[[ Data under study open ]]

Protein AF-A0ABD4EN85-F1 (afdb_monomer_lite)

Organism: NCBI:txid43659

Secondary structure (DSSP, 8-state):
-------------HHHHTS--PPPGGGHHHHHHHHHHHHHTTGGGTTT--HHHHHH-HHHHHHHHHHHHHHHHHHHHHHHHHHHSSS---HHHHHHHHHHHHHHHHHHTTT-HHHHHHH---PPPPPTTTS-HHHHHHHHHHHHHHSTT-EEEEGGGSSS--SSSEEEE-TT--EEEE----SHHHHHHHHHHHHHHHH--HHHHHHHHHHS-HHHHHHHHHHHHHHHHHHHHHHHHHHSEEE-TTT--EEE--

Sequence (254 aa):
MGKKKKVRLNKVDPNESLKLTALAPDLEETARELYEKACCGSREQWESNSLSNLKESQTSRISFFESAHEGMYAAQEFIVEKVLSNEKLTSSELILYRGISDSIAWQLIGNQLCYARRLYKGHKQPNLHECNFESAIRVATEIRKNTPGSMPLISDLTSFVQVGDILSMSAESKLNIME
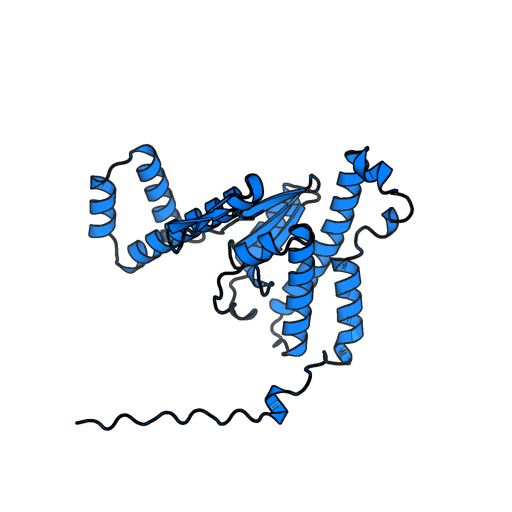LKEGSVNQKITDFLHFYSDSKCDLALKLFVKNEKPNVVKQMYRVIRQVSRLEHVKEVMITGQGSDPDTGEKNFYT

pLDDT: mean 84.78, std 13.05, range [39.75, 98.38]

Structure (mmCIF, N/CA/C/O backbone):
data_AF-A0ABD4EN85-F1
#
_entry.id   AF-A0ABD4EN85-F1
#
loop_
_atom_site.group_PDB
_atom_site.id
_atom_site.type_symbol
_atom_site.label_atom_id
_atom_site.label_alt_id
_atom_site.label_comp_id
_atom_site.label_asym_id
_atom_site.label_entity_id
_atom_site.label_seq_id
_atom_site.pdbx_PDB_ins_code
_atom_site.Cartn_x
_atom_site.Cartn_y
_atom_site.Cartn_z
_atom_site.occupancy
_atom_site.B_iso_or_equiv
_atom_site.auth_seq_id
_atom_site.auth_comp_id
_atom_site.auth_asym_id
_atom_site.auth_atom_id
_atom_site.pdbx_PDB_model_num
ATOM 1 N N . MET A 1 1 ? -38.969 -30.022 19.860 1.00 39.75 1 MET A N 1
ATOM 2 C CA . MET A 1 1 ? -37.618 -30.515 19.496 1.00 39.75 1 MET A CA 1
ATOM 3 C C . MET A 1 1 ? -37.431 -30.412 17.983 1.00 39.75 1 MET A C 1
ATOM 5 O O . MET A 1 1 ? -37.902 -31.274 17.254 1.00 39.75 1 MET A O 1
ATOM 9 N N . GLY A 1 2 ? -36.817 -29.330 17.492 1.00 39.81 2 GLY A N 1
ATOM 10 C CA . GLY A 1 2 ? -36.547 -29.141 16.061 1.00 39.81 2 GLY A CA 1
ATOM 11 C C . GLY A 1 2 ? -35.241 -29.823 15.651 1.00 39.81 2 GLY A C 1
ATOM 12 O O . GLY A 1 2 ? -34.181 -29.494 16.182 1.00 39.81 2 GLY A O 1
ATOM 13 N N . LYS A 1 3 ? -35.303 -30.790 14.728 1.00 41.78 3 LYS A N 1
ATOM 14 C CA . LYS A 1 3 ? -34.121 -31.476 14.184 1.00 41.78 3 LYS A CA 1
ATOM 15 C C . LYS A 1 3 ? -33.278 -30.484 13.370 1.00 41.78 3 LYS A C 1
ATOM 17 O O . LYS A 1 3 ? -33.712 -30.022 12.318 1.00 41.78 3 LYS A O 1
ATOM 22 N N . LYS A 1 4 ? -32.062 -30.173 13.838 1.00 43.75 4 LYS A N 1
ATOM 23 C CA . LYS A 1 4 ? -31.058 -29.414 13.073 1.00 43.75 4 LYS A CA 1
ATOM 24 C C . LYS A 1 4 ? -30.695 -30.194 11.801 1.00 43.75 4 LYS A C 1
ATOM 26 O O . LYS A 1 4 ? -30.163 -31.300 11.887 1.00 43.75 4 LYS A O 1
ATOM 31 N N . LYS A 1 5 ? -30.972 -29.623 10.622 1.00 43.97 5 LYS A N 1
ATOM 32 C CA . LYS A 1 5 ? -30.464 -30.124 9.335 1.00 43.97 5 LYS A CA 1
ATOM 33 C C . LYS A 1 5 ? -28.934 -30.017 9.343 1.00 43.97 5 LYS A C 1
ATOM 35 O O . LYS A 1 5 ? -28.398 -28.917 9.432 1.00 43.97 5 LYS A O 1
ATOM 40 N N . LYS A 1 6 ? -28.234 -31.154 9.257 1.00 46.12 6 LYS A N 1
ATOM 41 C CA . LYS A 1 6 ? -26.792 -31.193 8.974 1.00 46.12 6 LYS A CA 1
ATOM 42 C C . LYS A 1 6 ? -26.567 -30.609 7.577 1.00 46.12 6 LYS A C 1
ATOM 44 O O . LYS A 1 6 ? -27.014 -31.193 6.593 1.00 46.12 6 LYS A O 1
ATOM 49 N N . VAL A 1 7 ? -25.892 -29.465 7.504 1.00 46.19 7 VAL A N 1
ATOM 50 C CA . VAL A 1 7 ? -25.352 -28.917 6.254 1.00 46.19 7 VAL A CA 1
ATOM 51 C C . VAL A 1 7 ? -24.343 -29.940 5.726 1.00 46.19 7 VAL A C 1
ATOM 53 O O . VAL A 1 7 ? -23.376 -30.266 6.415 1.00 46.19 7 VAL A O 1
ATOM 56 N N . ARG A 1 8 ? -24.599 -30.517 4.547 1.00 46.25 8 ARG A N 1
ATOM 57 C CA . ARG A 1 8 ? -23.609 -31.342 3.844 1.00 46.25 8 ARG A CA 1
ATOM 58 C C . ARG A 1 8 ? -22.463 -30.416 3.442 1.00 46.25 8 ARG A C 1
ATOM 60 O O . ARG A 1 8 ? -22.673 -29.513 2.642 1.00 46.25 8 ARG A O 1
ATOM 67 N N . LEU A 1 9 ? -21.278 -30.638 4.005 1.00 53.69 9 LEU A N 1
ATOM 68 C CA . LEU A 1 9 ? -20.036 -30.116 3.442 1.00 53.69 9 LEU A CA 1
ATOM 69 C C . LEU A 1 9 ? -19.934 -30.663 2.014 1.00 53.69 9 LEU A C 1
ATOM 71 O O . LEU A 1 9 ? -19.932 -31.883 1.827 1.00 53.69 9 LEU A O 1
ATOM 75 N N . ASN A 1 10 ? -19.928 -29.775 1.019 1.00 54.72 10 ASN A N 1
ATOM 76 C CA . ASN A 1 10 ? -19.648 -30.161 -0.358 1.00 54.72 10 ASN A CA 1
ATOM 77 C C . ASN A 1 10 ? -18.295 -30.882 -0.367 1.00 54.72 10 ASN A C 1
ATOM 79 O O . ASN A 1 10 ? -17.315 -30.362 0.166 1.00 54.72 10 ASN A O 1
ATOM 83 N N . LYS A 1 11 ? -18.261 -32.106 -0.909 1.00 55.81 11 LYS A N 1
ATOM 84 C CA . LYS A 1 11 ? -17.008 -32.830 -1.136 1.00 55.81 11 LYS A CA 1
ATOM 85 C C . LYS A 1 11 ? -16.168 -31.970 -2.075 1.00 55.81 11 LYS A C 1
ATOM 87 O O . LYS A 1 11 ? -16.555 -31.789 -3.222 1.00 55.81 11 LYS A O 1
ATOM 92 N N . VAL A 1 12 ? -15.074 -31.416 -1.565 1.00 57.03 12 VAL A N 1
ATOM 93 C CA . VAL A 1 12 ? -14.075 -30.729 -2.384 1.00 57.03 12 VAL A CA 1
ATOM 94 C C . VAL A 1 12 ? -13.465 -31.785 -3.301 1.00 57.03 12 VAL A C 1
ATOM 96 O O . VAL A 1 12 ? -12.942 -32.779 -2.797 1.00 57.03 12 VAL A O 1
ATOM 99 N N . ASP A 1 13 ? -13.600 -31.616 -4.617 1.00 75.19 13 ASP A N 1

[[ Data under study closed ]]

** About this exercise **
Reprint exactly the lines above that start at the one with "ATOM 23 C CA" and end at the one with "ATOM 33 C C", keeping both and adding none.

** Your response **
ATOM 23 C CA . LYS A 1 4 ? -31.058 -29.414 13.073 1.00 43.75 4 LYS A CA 1
ATOM 24 C C . LYS A 1 4 ? -30.695 -30.194 11.801 1.00 43.75 4 LYS A C 1
ATOM 26 O O . LYS A 1 4 ? -30.163 -31.300 11.887 1.00 43.75 4 LYS A O 1
ATOM 31 N N . LYS A 1 5 ? -30.972 -29.623 10.622 1.00 43.97 5 LYS A N 1
ATOM 32 C CA . LYS A 1 5 ? -30.464 -30.124 9.335 1.00 43.97 5 LYS A CA 1
ATOM 33 C C . LYS A 1 5 ? -28.934 -30.017 9.343 1.00 43.97 5 LYS A C 1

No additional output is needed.